• What the task requires
Beginning with the line that holds "ATOM 34 N N" in the data below, give again every line through the one that holds "ATOM 73 O O", exactly as written.

• The input
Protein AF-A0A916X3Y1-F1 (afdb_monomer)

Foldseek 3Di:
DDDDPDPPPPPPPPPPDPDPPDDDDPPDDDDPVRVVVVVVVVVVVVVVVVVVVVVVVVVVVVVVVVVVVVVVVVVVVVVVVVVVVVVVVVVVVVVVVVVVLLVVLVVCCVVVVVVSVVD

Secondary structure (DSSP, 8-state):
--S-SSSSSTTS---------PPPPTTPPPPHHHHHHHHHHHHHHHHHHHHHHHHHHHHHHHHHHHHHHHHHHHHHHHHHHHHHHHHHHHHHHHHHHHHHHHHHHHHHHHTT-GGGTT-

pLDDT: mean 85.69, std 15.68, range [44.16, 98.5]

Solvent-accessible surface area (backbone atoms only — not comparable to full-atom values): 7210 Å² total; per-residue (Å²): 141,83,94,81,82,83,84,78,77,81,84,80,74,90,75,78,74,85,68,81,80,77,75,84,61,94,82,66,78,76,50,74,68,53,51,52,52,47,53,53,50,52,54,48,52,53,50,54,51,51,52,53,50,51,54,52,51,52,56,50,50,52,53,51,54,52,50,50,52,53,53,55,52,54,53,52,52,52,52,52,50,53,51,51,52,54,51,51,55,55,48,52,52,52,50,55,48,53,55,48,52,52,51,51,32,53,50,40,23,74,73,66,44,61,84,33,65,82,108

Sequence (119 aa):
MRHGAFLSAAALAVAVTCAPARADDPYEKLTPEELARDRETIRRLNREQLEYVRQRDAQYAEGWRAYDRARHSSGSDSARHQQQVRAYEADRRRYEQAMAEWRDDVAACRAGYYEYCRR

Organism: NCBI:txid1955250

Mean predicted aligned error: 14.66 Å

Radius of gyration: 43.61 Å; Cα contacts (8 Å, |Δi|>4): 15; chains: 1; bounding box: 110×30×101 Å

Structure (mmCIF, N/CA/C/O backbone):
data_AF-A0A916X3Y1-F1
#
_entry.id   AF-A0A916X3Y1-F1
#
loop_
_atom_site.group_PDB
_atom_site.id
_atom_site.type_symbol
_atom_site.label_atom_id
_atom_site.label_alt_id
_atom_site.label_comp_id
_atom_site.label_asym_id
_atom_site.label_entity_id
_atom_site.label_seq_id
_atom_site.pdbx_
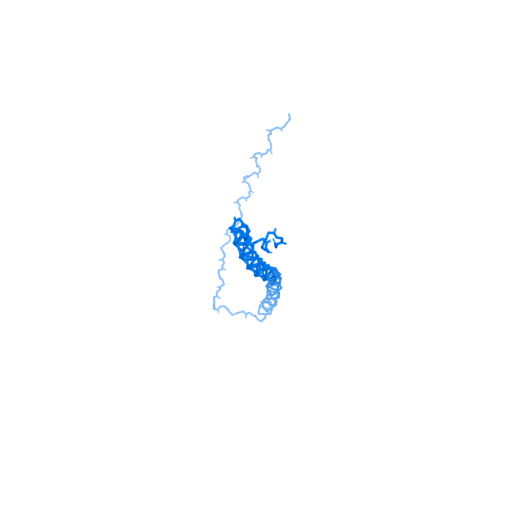PDB_ins_code
_atom_site.Cartn_x
_atom_site.Cartn_y
_atom_site.Cartn_z
_atom_site.occupancy
_atom_site.B_iso_or_equiv
_atom_site.auth_seq_id
_atom_site.auth_comp_id
_atom_site.auth_asym_id
_atom_site.auth_atom_id
_atom_site.pdbx_PDB_model_num
ATOM 1 N N . MET A 1 1 ? 69.023 8.499 -1.344 1.00 44.16 1 MET A N 1
ATOM 2 C CA . MET A 1 1 ? 68.287 7.883 -2.479 1.00 44.16 1 MET A CA 1
ATOM 3 C C . MET A 1 1 ? 66.813 7.852 -2.093 1.00 44.16 1 MET A C 1
ATOM 5 O O . MET A 1 1 ? 66.559 7.384 -1.003 1.00 44.16 1 MET A O 1
ATOM 9 N N . ARG A 1 2 ? 65.785 8.315 -2.806 1.00 48.59 2 ARG A N 1
ATOM 10 C CA . ARG A 1 2 ? 65.554 8.884 -4.143 1.00 48.59 2 ARG A CA 1
ATOM 11 C C . ARG A 1 2 ? 64.167 9.557 -4.024 1.00 48.59 2 ARG A C 1
ATOM 13 O O . ARG A 1 2 ? 63.162 8.860 -4.047 1.00 48.59 2 ARG A O 1
ATOM 20 N N . HIS A 1 3 ? 64.098 10.877 -3.867 1.00 47.38 3 HIS A N 1
ATOM 21 C CA . HIS A 1 3 ? 62.840 11.646 -3.924 1.00 47.38 3 HIS A CA 1
ATOM 22 C C . HIS A 1 3 ? 62.915 12.671 -5.062 1.00 47.38 3 HIS A C 1
ATOM 24 O O . HIS A 1 3 ? 62.793 13.866 -4.837 1.00 47.38 3 HIS A O 1
ATOM 30 N N . GLY A 1 4 ? 63.215 12.220 -6.284 1.00 51.53 4 GLY A N 1
ATOM 31 C CA . GLY A 1 4 ? 63.528 13.145 -7.381 1.00 51.53 4 GLY A CA 1
ATOM 32 C C . GLY A 1 4 ? 63.129 12.677 -8.773 1.00 51.53 4 GLY A C 1
ATOM 33 O O . GLY A 1 4 ? 63.801 13.042 -9.726 1.00 51.53 4 GLY A O 1
ATOM 34 N N . ALA A 1 5 ? 62.097 11.841 -8.918 1.00 54.31 5 ALA A N 1
ATOM 35 C CA . ALA A 1 5 ? 61.753 11.285 -10.234 1.00 54.31 5 ALA A CA 1
ATOM 36 C C . ALA A 1 5 ? 60.248 11.147 -10.523 1.00 54.31 5 ALA A C 1
ATOM 38 O O . ALA A 1 5 ? 59.883 10.390 -11.413 1.00 54.31 5 ALA A O 1
ATOM 39 N N . PHE A 1 6 ? 59.369 11.855 -9.805 1.00 48.84 6 PHE A N 1
ATOM 40 C CA . PHE A 1 6 ? 57.917 11.766 -10.049 1.00 48.84 6 PHE A CA 1
ATOM 41 C C . PHE A 1 6 ? 57.268 13.051 -10.582 1.00 48.84 6 PHE A C 1
ATOM 43 O O . PHE A 1 6 ? 56.071 13.050 -10.838 1.00 48.84 6 PHE A O 1
ATOM 50 N N . LEU A 1 7 ? 58.031 14.126 -10.813 1.00 50.97 7 LEU A N 1
ATOM 51 C CA . LEU A 1 7 ? 57.475 15.402 -11.296 1.00 50.97 7 LEU A CA 1
ATOM 52 C C . LEU A 1 7 ? 57.692 15.678 -12.794 1.00 50.97 7 LEU A C 1
ATOM 54 O O . LEU A 1 7 ? 57.165 16.661 -13.300 1.00 50.97 7 LEU A O 1
ATOM 58 N N . SER A 1 8 ? 58.390 14.808 -13.531 1.00 49.16 8 SER A N 1
ATOM 59 C CA . SER A 1 8 ? 58.743 15.081 -14.939 1.00 49.16 8 SER A CA 1
ATOM 60 C C . SER A 1 8 ? 57.944 14.286 -15.981 1.00 49.16 8 SER A C 1
ATOM 62 O O . SER A 1 8 ? 58.177 14.462 -17.171 1.00 49.16 8 SER A O 1
ATOM 64 N N . ALA A 1 9 ? 56.999 13.430 -15.576 1.00 49.28 9 ALA A N 1
ATOM 65 C CA . ALA A 1 9 ? 56.216 12.604 -16.510 1.00 49.28 9 ALA A CA 1
ATOM 66 C C . ALA A 1 9 ? 54.805 13.148 -16.815 1.00 49.28 9 ALA A C 1
ATOM 68 O O . ALA A 1 9 ? 54.120 12.612 -17.680 1.00 49.28 9 ALA A O 1
ATOM 69 N N . ALA A 1 10 ? 54.359 14.215 -16.141 1.00 51.84 10 ALA A N 1
ATOM 70 C CA . ALA A 1 10 ? 53.013 14.770 -16.331 1.00 51.84 10 ALA A CA 1
ATOM 71 C C . ALA A 1 10 ? 52.903 15.783 -17.491 1.00 51.84 10 ALA A C 1
ATOM 73 O O . ALA A 1 10 ? 51.804 16.210 -17.825 1.00 51.84 10 ALA A O 1
ATOM 74 N N . ALA A 1 11 ? 54.016 16.168 -18.126 1.00 54.16 11 ALA A N 1
ATOM 75 C CA . ALA A 1 11 ? 54.036 17.251 -19.116 1.00 54.16 11 ALA A CA 1
ATOM 76 C C . ALA A 1 11 ? 53.932 16.794 -20.589 1.00 54.16 11 ALA A C 1
ATOM 78 O O . ALA A 1 11 ? 54.037 17.626 -21.483 1.00 54.16 11 ALA A O 1
ATOM 79 N N . LEU A 1 12 ? 53.735 15.499 -20.871 1.00 56.00 12 LEU A N 1
ATOM 80 C CA . LEU A 1 12 ? 53.884 14.946 -22.231 1.00 56.00 12 LEU A CA 1
ATOM 81 C C . LEU A 1 12 ? 52.687 14.119 -22.732 1.00 56.00 12 LEU A C 1
ATOM 83 O O . LEU A 1 12 ? 52.857 13.217 -23.544 1.00 56.00 12 LEU A O 1
ATOM 87 N N . ALA A 1 13 ? 51.468 14.428 -22.276 1.00 55.31 13 ALA A N 1
ATOM 88 C CA . ALA A 1 13 ? 50.255 13.732 -22.730 1.00 55.31 13 ALA A CA 1
ATOM 89 C C . ALA A 1 13 ? 49.047 14.646 -23.033 1.00 55.31 13 ALA A C 1
ATOM 91 O O . ALA A 1 13 ? 47.923 14.162 -23.115 1.00 55.31 13 ALA A O 1
ATOM 92 N N . VAL A 1 14 ? 49.248 15.954 -23.244 1.00 57.62 14 VAL A N 1
ATOM 93 C CA . VAL A 1 14 ? 48.178 16.880 -23.691 1.00 57.62 14 VAL A CA 1
ATOM 94 C C . VAL A 1 14 ? 48.352 17.221 -25.174 1.00 57.62 14 VAL A C 1
ATOM 96 O O . VAL A 1 14 ? 48.387 18.373 -25.584 1.00 57.62 14 VAL A O 1
ATOM 99 N N . ALA A 1 15 ? 48.492 16.186 -25.994 1.00 55.53 15 ALA A N 1
ATOM 100 C CA . ALA A 1 15 ? 48.335 16.277 -27.445 1.00 55.53 15 ALA A CA 1
ATOM 101 C C . ALA A 1 15 ? 47.292 15.253 -27.915 1.00 55.53 15 ALA A C 1
ATOM 103 O O . ALA A 1 15 ? 47.436 14.629 -28.963 1.00 55.53 15 ALA A O 1
ATOM 104 N N . VAL A 1 16 ? 46.239 15.056 -27.110 1.00 61.94 16 VAL A N 1
ATOM 105 C CA . VAL A 1 16 ? 45.024 14.382 -27.570 1.00 61.94 16 VAL A CA 1
ATOM 106 C C . VAL A 1 16 ? 44.362 15.332 -28.559 1.00 61.94 16 VAL A C 1
ATOM 108 O O . VAL A 1 16 ? 43.716 16.312 -28.205 1.00 61.94 16 VAL A O 1
ATOM 111 N N . THR A 1 17 ? 44.658 15.062 -29.819 1.00 58.97 17 THR A N 1
ATOM 112 C CA . THR A 1 17 ? 44.101 15.638 -31.033 1.00 58.97 17 THR A CA 1
ATOM 113 C C . THR A 1 17 ? 42.613 15.962 -30.896 1.00 58.97 17 THR A C 1
ATOM 115 O O . THR A 1 17 ? 41.772 15.064 -30.952 1.00 58.97 17 THR A O 1
ATOM 118 N N . CYS A 1 18 ? 42.276 17.250 -30.803 1.00 63.91 18 CYS A N 1
ATOM 119 C CA . CYS A 1 18 ? 40.961 17.741 -31.206 1.00 63.91 18 CYS A CA 1
ATOM 120 C C . CYS A 1 18 ? 40.856 17.597 -32.730 1.00 63.91 18 CYS A C 1
ATOM 122 O O . CYS A 1 18 ? 41.080 18.553 -33.471 1.00 63.91 18 CYS A O 1
ATOM 124 N N . ALA A 1 19 ? 40.584 16.386 -33.216 1.00 65.50 19 ALA A N 1
ATOM 125 C CA . ALA A 1 19 ? 40.136 16.215 -34.588 1.00 65.50 19 ALA A CA 1
ATOM 126 C C . ALA A 1 19 ? 38.744 16.862 -34.700 1.00 65.50 19 ALA A C 1
ATOM 128 O O . ALA A 1 19 ? 37.890 16.586 -33.852 1.00 65.50 19 ALA A O 1
ATOM 129 N N . PRO A 1 20 ? 38.490 17.734 -35.691 1.00 69.31 20 PRO A N 1
ATOM 130 C CA . PRO A 1 20 ? 37.146 18.243 -35.913 1.00 69.31 20 PRO A CA 1
ATOM 131 C C . PRO A 1 20 ? 36.227 17.060 -36.227 1.00 69.31 20 PRO A C 1
ATOM 133 O O . PRO A 1 20 ? 36.447 16.340 -37.202 1.00 69.31 20 PRO A O 1
ATOM 136 N N . ALA A 1 21 ? 35.205 16.851 -35.397 1.00 74.00 21 ALA A N 1
ATOM 137 C CA . ALA A 1 21 ? 34.122 15.941 -35.730 1.00 74.00 21 ALA A CA 1
ATOM 138 C C . ALA A 1 21 ?
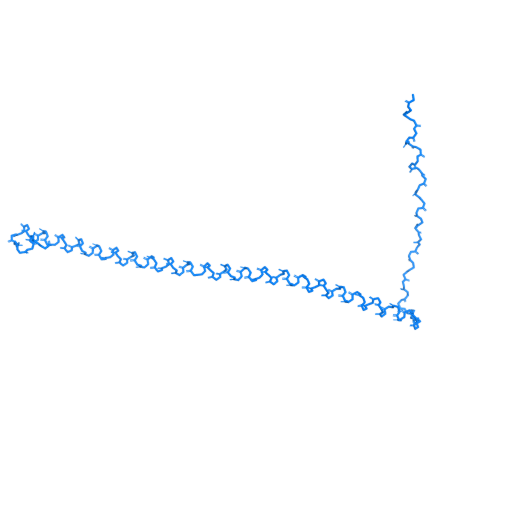 33.428 16.500 -36.978 1.00 74.00 21 ALA A C 1
ATOM 140 O O . ALA A 1 21 ? 32.827 17.575 -36.933 1.00 74.00 21 ALA A O 1
ATOM 141 N N . ARG A 1 22 ? 33.564 15.811 -38.115 1.00 72.00 22 ARG A N 1
ATOM 142 C CA . ARG A 1 22 ? 32.702 16.075 -39.266 1.00 72.00 22 ARG A CA 1
ATOM 143 C C . ARG A 1 22 ? 31.299 15.624 -38.882 1.00 72.00 22 ARG A C 1
ATOM 145 O O . ARG A 1 22 ? 31.124 14.483 -38.474 1.00 72.00 22 ARG A O 1
ATOM 152 N N . ALA A 1 23 ? 30.343 16.543 -38.951 1.00 74.62 23 ALA A N 1
ATOM 153 C CA . ALA A 1 23 ? 28.937 16.193 -38.845 1.00 74.62 23 ALA A CA 1
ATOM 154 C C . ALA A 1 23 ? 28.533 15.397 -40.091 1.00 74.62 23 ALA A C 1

• Written response
ATOM 34 N N . ALA A 1 5 ? 62.097 11.841 -8.918 1.00 54.31 5 ALA A N 1
ATOM 35 C CA . ALA A 1 5 ? 61.753 11.285 -10.234 1.00 54.31 5 ALA A CA 1
ATOM 36 C C . ALA A 1 5 ? 60.248 11.147 -10.523 1.00 54.31 5 ALA A C 1
ATOM 38 O O . ALA A 1 5 ? 59.883 10.390 -11.413 1.00 54.31 5 ALA A O 1
ATOM 39 N N . PHE A 1 6 ? 59.369 11.855 -9.805 1.00 48.84 6 PHE A N 1
ATOM 40 C CA . PHE A 1 6 ? 57.917 11.766 -10.049 1.00 48.84 6 PHE A CA 1
ATOM 41 C C . PHE A 1 6 ? 57.268 13.051 -10.582 1.00 48.84 6 PHE A C 1
ATOM 43 O O . PHE A 1 6 ? 56.071 13.050 -10.838 1.00 48.84 6 PHE A O 1
ATOM 50 N N . LEU A 1 7 ? 58.031 14.126 -10.813 1.00 50.97 7 LEU A N 1
ATOM 51 C CA . LEU A 1 7 ? 57.475 15.402 -11.296 1.00 50.97 7 LEU A CA 1
ATOM 52 C C . LEU A 1 7 ? 57.692 15.678 -12.794 1.00 50.97 7 LEU A C 1
ATOM 54 O O . LEU A 1 7 ? 57.165 16.661 -13.300 1.00 50.97 7 LEU A O 1
ATOM 58 N N . SER A 1 8 ? 58.390 14.808 -13.531 1.00 49.16 8 SER A N 1
ATOM 59 C CA . SER A 1 8 ? 58.743 15.081 -14.939 1.00 49.16 8 SER A CA 1
ATOM 60 C C . SER A 1 8 ? 57.944 14.286 -15.981 1.00 49.16 8 SER A C 1
ATOM 62 O O . SER A 1 8 ? 58.177 14.462 -17.171 1.00 49.16 8 SER A O 1
ATOM 64 N N . ALA A 1 9 ? 56.999 13.430 -15.576 1.00 49.28 9 ALA A N 1
ATOM 65 C CA . ALA A 1 9 ? 56.216 12.604 -16.510 1.00 49.28 9 ALA A CA 1
ATOM 66 C C . ALA A 1 9 ? 54.805 13.148 -16.815 1.00 49.28 9 ALA A C 1
ATOM 68 O O . ALA A 1 9 ? 54.120 12.612 -17.680 1.00 49.28 9 ALA A O 1
ATOM 69 N N . ALA A 1 10 ? 54.359 14.215 -16.141 1.00 51.84 10 ALA A N 1
ATOM 70 C CA . ALA A 1 10 ? 53.013 14.770 -16.331 1.00 51.84 10 ALA A CA 1
ATOM 71 C C . ALA A 1 10 ? 52.903 15.783 -17.491 1.00 51.84 10 ALA A C 1
ATOM 73 O O . ALA A 1 10 ? 51.804 16.210 -17.825 1.00 51.84 10 ALA A O 1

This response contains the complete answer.